If someone had told me a few months ago that by April some 70 per cent of our 85,000 staff would be working from home, I would have said it was impossible. Like many other companies, we have had to act fast in the face of COVID-19, making unprecedented adjustments to the way we work, so that we can continue to serve our clients without missing a beat.
Putting clients first is our mantra and is the most effective way to drive engagement. However, this crisis requires us to make sure we take care of our colleagues first; without them being safe we are not able to meet client expectations. We knew that not only did we have to adapt our own ways of working, we also needed to respond to the changing needs of the companies and people we serve. As such, we have been busy re-designing our products and services, so that all of our clients can bank from home.
By listening to the needs of our colleagues and clients, and reacting to those needs with focus and urgency, we have been able to develop, experiment and implement new solutions in record time.
Many colleagues have commented that they miss the social connection of working in an office – one of the next frontiers for us to address – but we’re extremely proud to see how hard our teams are working, despite the challenges and ongoing uncertainty brought on by the coronavirus.
Our approach to operations
Our business as usual (BAU) philosophy means that our operations are designed to be very resilient. Tier 1 processes have always operated ‘active-active’ between our centres allowing us to move work globally without service impacts. For example, we run our cash operations out of Malaysia and India, and both markets can run payments on their own, if the other is shut down. This helps us to identify and assess risks continuously. In BAU we make these moves all the time and constantly test our ability to continue processing with the loss of one of those centres.
When COVID-19 first hit China, our operations and technology teams had to act quickly to enable working from home for all staff. As Chinese New Year approached, it became clear that the virus wasn’t slowing. We quickly set up crisis calls with leaders around the Bank. We knew that acting early on the information we had – even if incomplete – would get us ahead of the game.
To enable nearly 60,000 of us to work from home, our teams joined forces again to anticipate and solve challenges, agreeing from the start what ‘good’ would look like. As well as providing thousands of laptops for those needing to work from home, we had to increase our Virtual Private Network (VPN) capacity by more than 600 per cent.
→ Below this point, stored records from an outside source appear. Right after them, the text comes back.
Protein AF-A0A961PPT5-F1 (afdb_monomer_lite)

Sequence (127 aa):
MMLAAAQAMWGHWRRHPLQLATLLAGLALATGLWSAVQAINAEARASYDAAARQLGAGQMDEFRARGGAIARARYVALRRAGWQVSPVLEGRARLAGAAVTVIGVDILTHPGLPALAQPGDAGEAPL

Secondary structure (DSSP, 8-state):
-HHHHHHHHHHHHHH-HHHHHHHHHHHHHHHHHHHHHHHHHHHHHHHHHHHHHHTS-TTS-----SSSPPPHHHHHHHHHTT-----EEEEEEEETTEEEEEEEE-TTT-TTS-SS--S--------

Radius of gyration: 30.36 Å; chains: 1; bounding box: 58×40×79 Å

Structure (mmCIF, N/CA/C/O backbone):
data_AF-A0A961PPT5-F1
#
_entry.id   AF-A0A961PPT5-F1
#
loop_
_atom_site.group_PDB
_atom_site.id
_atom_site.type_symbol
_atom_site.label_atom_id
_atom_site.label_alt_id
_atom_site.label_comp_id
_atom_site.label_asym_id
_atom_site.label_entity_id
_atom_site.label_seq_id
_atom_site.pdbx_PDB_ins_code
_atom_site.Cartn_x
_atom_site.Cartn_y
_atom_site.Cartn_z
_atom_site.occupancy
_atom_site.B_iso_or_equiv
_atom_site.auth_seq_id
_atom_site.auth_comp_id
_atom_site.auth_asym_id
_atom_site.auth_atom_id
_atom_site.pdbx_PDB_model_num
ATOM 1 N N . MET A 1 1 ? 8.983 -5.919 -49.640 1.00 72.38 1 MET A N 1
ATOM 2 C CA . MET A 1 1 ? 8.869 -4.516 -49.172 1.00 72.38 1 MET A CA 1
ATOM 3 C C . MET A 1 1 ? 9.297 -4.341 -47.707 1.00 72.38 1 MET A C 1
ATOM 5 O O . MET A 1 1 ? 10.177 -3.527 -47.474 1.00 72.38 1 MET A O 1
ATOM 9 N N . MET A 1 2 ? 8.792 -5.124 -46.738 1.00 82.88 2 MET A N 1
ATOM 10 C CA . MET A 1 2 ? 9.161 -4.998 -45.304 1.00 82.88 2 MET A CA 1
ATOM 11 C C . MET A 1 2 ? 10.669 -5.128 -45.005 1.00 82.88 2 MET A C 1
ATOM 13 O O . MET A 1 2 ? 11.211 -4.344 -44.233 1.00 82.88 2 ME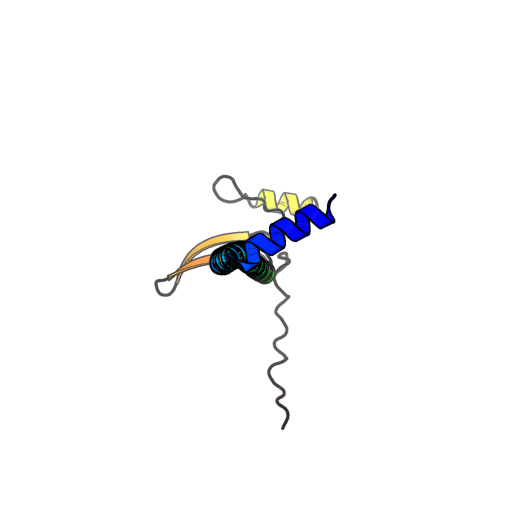T A O 1
ATOM 17 N N . LEU A 1 3 ? 11.368 -6.062 -45.662 1.00 86.06 3 LEU A N 1
ATOM 18 C CA . LEU A 1 3 ? 12.812 -6.265 -45.464 1.00 86.06 3 LEU A CA 1
ATOM 19 C C . LEU A 1 3 ? 13.659 -5.074 -45.940 1.00 86.06 3 LEU A C 1
ATOM 21 O O . LEU A 1 3 ? 14.631 -4.721 -45.282 1.00 86.06 3 LEU A O 1
ATOM 25 N N . ALA A 1 4 ? 13.264 -4.419 -47.036 1.00 83.62 4 ALA A N 1
ATOM 26 C CA . ALA A 1 4 ? 13.966 -3.243 -47.552 1.00 83.62 4 ALA A CA 1
ATOM 27 C C . ALA A 1 4 ? 13.814 -2.038 -46.607 1.00 83.62 4 ALA A C 1
ATOM 29 O O . ALA A 1 4 ? 14.781 -1.324 -46.352 1.00 83.62 4 ALA A O 1
ATOM 30 N N . ALA A 1 5 ? 12.626 -1.857 -46.019 1.00 82.88 5 ALA A N 1
ATOM 31 C CA . ALA A 1 5 ? 12.394 -0.844 -44.992 1.00 82.88 5 ALA A CA 1
ATOM 32 C C . ALA A 1 5 ? 13.189 -1.140 -43.705 1.00 82.88 5 ALA A C 1
ATOM 34 O O . ALA A 1 5 ? 13.840 -0.248 -43.164 1.00 82.88 5 ALA A O 1
ATOM 35 N N . ALA A 1 6 ? 13.213 -2.401 -43.255 1.00 82.31 6 ALA A N 1
ATOM 36 C CA . ALA A 1 6 ? 14.009 -2.823 -42.102 1.00 82.31 6 ALA A CA 1
ATOM 37 C C . ALA A 1 6 ? 15.518 -2.616 -42.328 1.00 82.31 6 ALA A C 1
ATOM 39 O O . ALA A 1 6 ? 16.212 -2.140 -41.432 1.00 82.31 6 ALA A O 1
ATOM 40 N N . GLN A 1 7 ? 16.026 -2.903 -43.532 1.00 84.12 7 GLN A N 1
ATOM 41 C CA . GLN A 1 7 ? 17.426 -2.669 -43.902 1.00 84.12 7 GLN A CA 1
ATOM 42 C C . GLN A 1 7 ? 17.780 -1.181 -43.978 1.00 84.12 7 GLN A C 1
ATOM 44 O O . GLN A 1 7 ? 18.841 -0.790 -43.492 1.00 84.12 7 GLN A O 1
ATOM 49 N N . ALA A 1 8 ? 16.903 -0.345 -44.542 1.00 81.94 8 ALA A N 1
ATOM 50 C CA . ALA A 1 8 ? 17.096 1.103 -44.565 1.00 81.94 8 ALA A CA 1
ATOM 51 C C . ALA A 1 8 ? 17.143 1.681 -43.140 1.00 81.94 8 ALA A C 1
ATOM 53 O O . ALA A 1 8 ? 18.031 2.470 -42.815 1.00 81.94 8 ALA A O 1
ATOM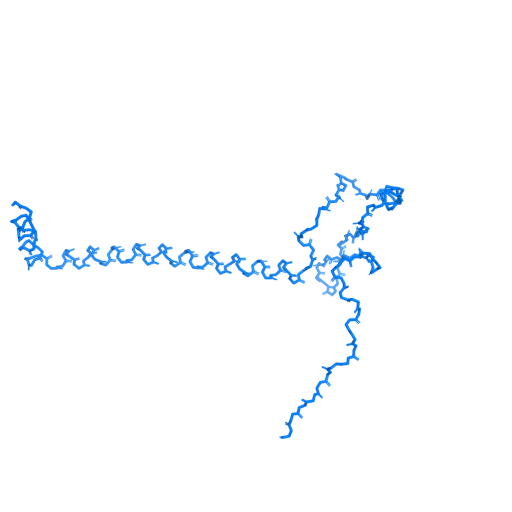 54 N N . MET A 1 9 ? 16.250 1.215 -42.263 1.00 78.31 9 MET A N 1
ATOM 55 C CA . MET A 1 9 ? 16.223 1.610 -40.857 1.00 78.31 9 MET A CA 1
ATOM 56 C C . MET A 1 9 ? 17.481 1.131 -40.116 1.00 78.31 9 MET A C 1
ATOM 58 O O . MET A 1 9 ? 18.148 1.922 -39.457 1.00 78.31 9 MET A O 1
ATOM 62 N N . TRP A 1 10 ? 17.886 -0.128 -40.295 1.00 85.38 10 TRP A N 1
ATOM 63 C CA . TRP A 1 10 ? 19.126 -0.672 -39.729 1.00 85.38 10 TRP A CA 1
ATOM 64 C C . TRP A 1 10 ? 20.378 0.087 -40.200 1.00 85.38 10 TRP A C 1
ATOM 66 O O . TRP A 1 10 ? 21.275 0.376 -39.407 1.00 85.38 10 TRP A O 1
ATOM 76 N N . GLY A 1 11 ? 20.434 0.462 -41.481 1.00 83.69 11 GLY A N 1
ATOM 77 C CA . GLY A 1 11 ? 21.513 1.272 -42.050 1.00 83.69 11 GLY A CA 1
ATOM 78 C C . GLY A 1 11 ? 21.605 2.671 -41.433 1.00 83.69 11 GLY A C 1
ATOM 79 O O . GLY A 1 11 ? 22.711 3.156 -41.194 1.00 83.69 11 GLY A O 1
ATOM 80 N N . HIS A 1 12 ? 20.464 3.290 -41.118 1.00 82.94 12 HIS A N 1
ATOM 81 C CA . HIS A 1 12 ? 20.402 4.562 -40.397 1.00 82.94 12 HIS A CA 1
ATOM 82 C C . HIS A 1 12 ? 20.940 4.425 -38.963 1.00 82.94 12 HIS A C 1
ATOM 84 O O . HIS A 1 12 ? 21.835 5.172 -38.566 1.00 82.94 12 HIS A O 1
ATOM 90 N N . TRP A 1 13 ? 20.491 3.412 -38.218 1.00 84.81 13 TRP A N 1
ATOM 91 C CA . TRP A 1 13 ? 20.930 3.179 -36.836 1.00 84.81 13 TRP A CA 1
ATOM 92 C C . TRP A 1 13 ? 22.421 2.861 -36.710 1.00 84.81 13 TRP A C 1
ATOM 94 O O . TRP A 1 13 ? 23.069 3.314 -35.770 1.00 84.81 13 TRP A O 1
ATOM 104 N N . ARG A 1 14 ? 23.002 2.149 -37.684 1.00 82.69 14 ARG A N 1
ATOM 105 C CA . ARG A 1 14 ? 24.454 1.902 -37.730 1.00 82.69 14 ARG A CA 1
ATOM 106 C C . ARG A 1 14 ? 25.280 3.178 -37.911 1.00 82.69 14 ARG A C 1
ATOM 108 O O . ARG A 1 14 ? 26.423 3.208 -37.467 1.00 82.69 14 ARG A O 1
ATOM 115 N N . ARG A 1 15 ? 24.733 4.205 -38.572 1.00 87.12 15 ARG A N 1
ATOM 116 C CA . ARG A 1 15 ? 25.398 5.506 -38.777 1.00 87.12 15 ARG A CA 1
ATOM 117 C C . ARG A 1 15 ? 25.172 6.472 -37.609 1.00 87.12 15 ARG A C 1
ATOM 119 O O . ARG A 1 15 ? 26.011 7.338 -37.387 1.00 87.12 15 ARG A O 1
ATOM 126 N N . HIS A 1 16 ? 24.099 6.289 -36.837 1.00 88.31 16 HIS A N 1
ATOM 127 C CA . HIS A 1 16 ? 23.754 7.113 -35.672 1.00 88.31 16 HIS A CA 1
ATOM 128 C C . HIS A 1 16 ? 23.617 6.277 -34.375 1.00 88.31 16 HIS A C 1
ATOM 130 O O . HIS A 1 16 ? 22.548 6.256 -33.759 1.00 88.31 16 HIS A O 1
ATOM 136 N N . PRO A 1 17 ? 24.689 5.597 -33.914 1.00 87.44 17 PRO A N 1
ATOM 137 C CA . PRO A 1 17 ? 24.627 4.681 -32.768 1.00 87.44 17 PRO A CA 1
ATOM 138 C C . PRO A 1 17 ? 24.302 5.385 -31.443 1.00 87.44 17 PRO A C 1
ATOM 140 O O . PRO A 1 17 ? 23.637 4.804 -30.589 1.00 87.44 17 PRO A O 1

One team created a brand-new app, SC Connect, in just one week to help everyone check in with each other remotely.
We had to achieve all this while maintaining the strictest controls, to ensure all staff were protected from the heightened cyber-security risks that could result from increasing our digital capabilities. We also shared advice on how to navigate these risks with clients and staff.
Getting everyone in one ‘room’
How do you ‘gather together’ to discuss key issues when everyone is working in physical isolation? It was important to us to figure this out early, making sure we were all joined up, and that everyone understood who was responsible for what – particularly in our risk, compliance, technical and security teams.
We have learned that a sequential approach, whereby each team updates the next, usually wastes time. This is particularly true for multinational companies like ours. When we’re able to seek alignment from the start, everyone can take decisions with confidence while staying safe and compliant. The more we empower teams to provide rapid responses to issues, the better choices they make.
“I don’t think that our ability to be creative and solve complex problems should be compromised because we’re not in the same location”
Practically, we’re solving all our big issues remotely now, using new tools and sometimes experimenting with different ways of doing things. The outcomes are as good as if we had all physically been in the same room.
The next-most important thing
Especially during crises, it’s vital that team members figure out the most important task on their list, and then focus hard on getting it done before moving on to the next-most important thing. The next-most important thing is where all our valuable resource and time needs to go. And if we’re not deeply uncomfortable about the things that we’re not doing, it usually means that we haven’t prioritised hard enough.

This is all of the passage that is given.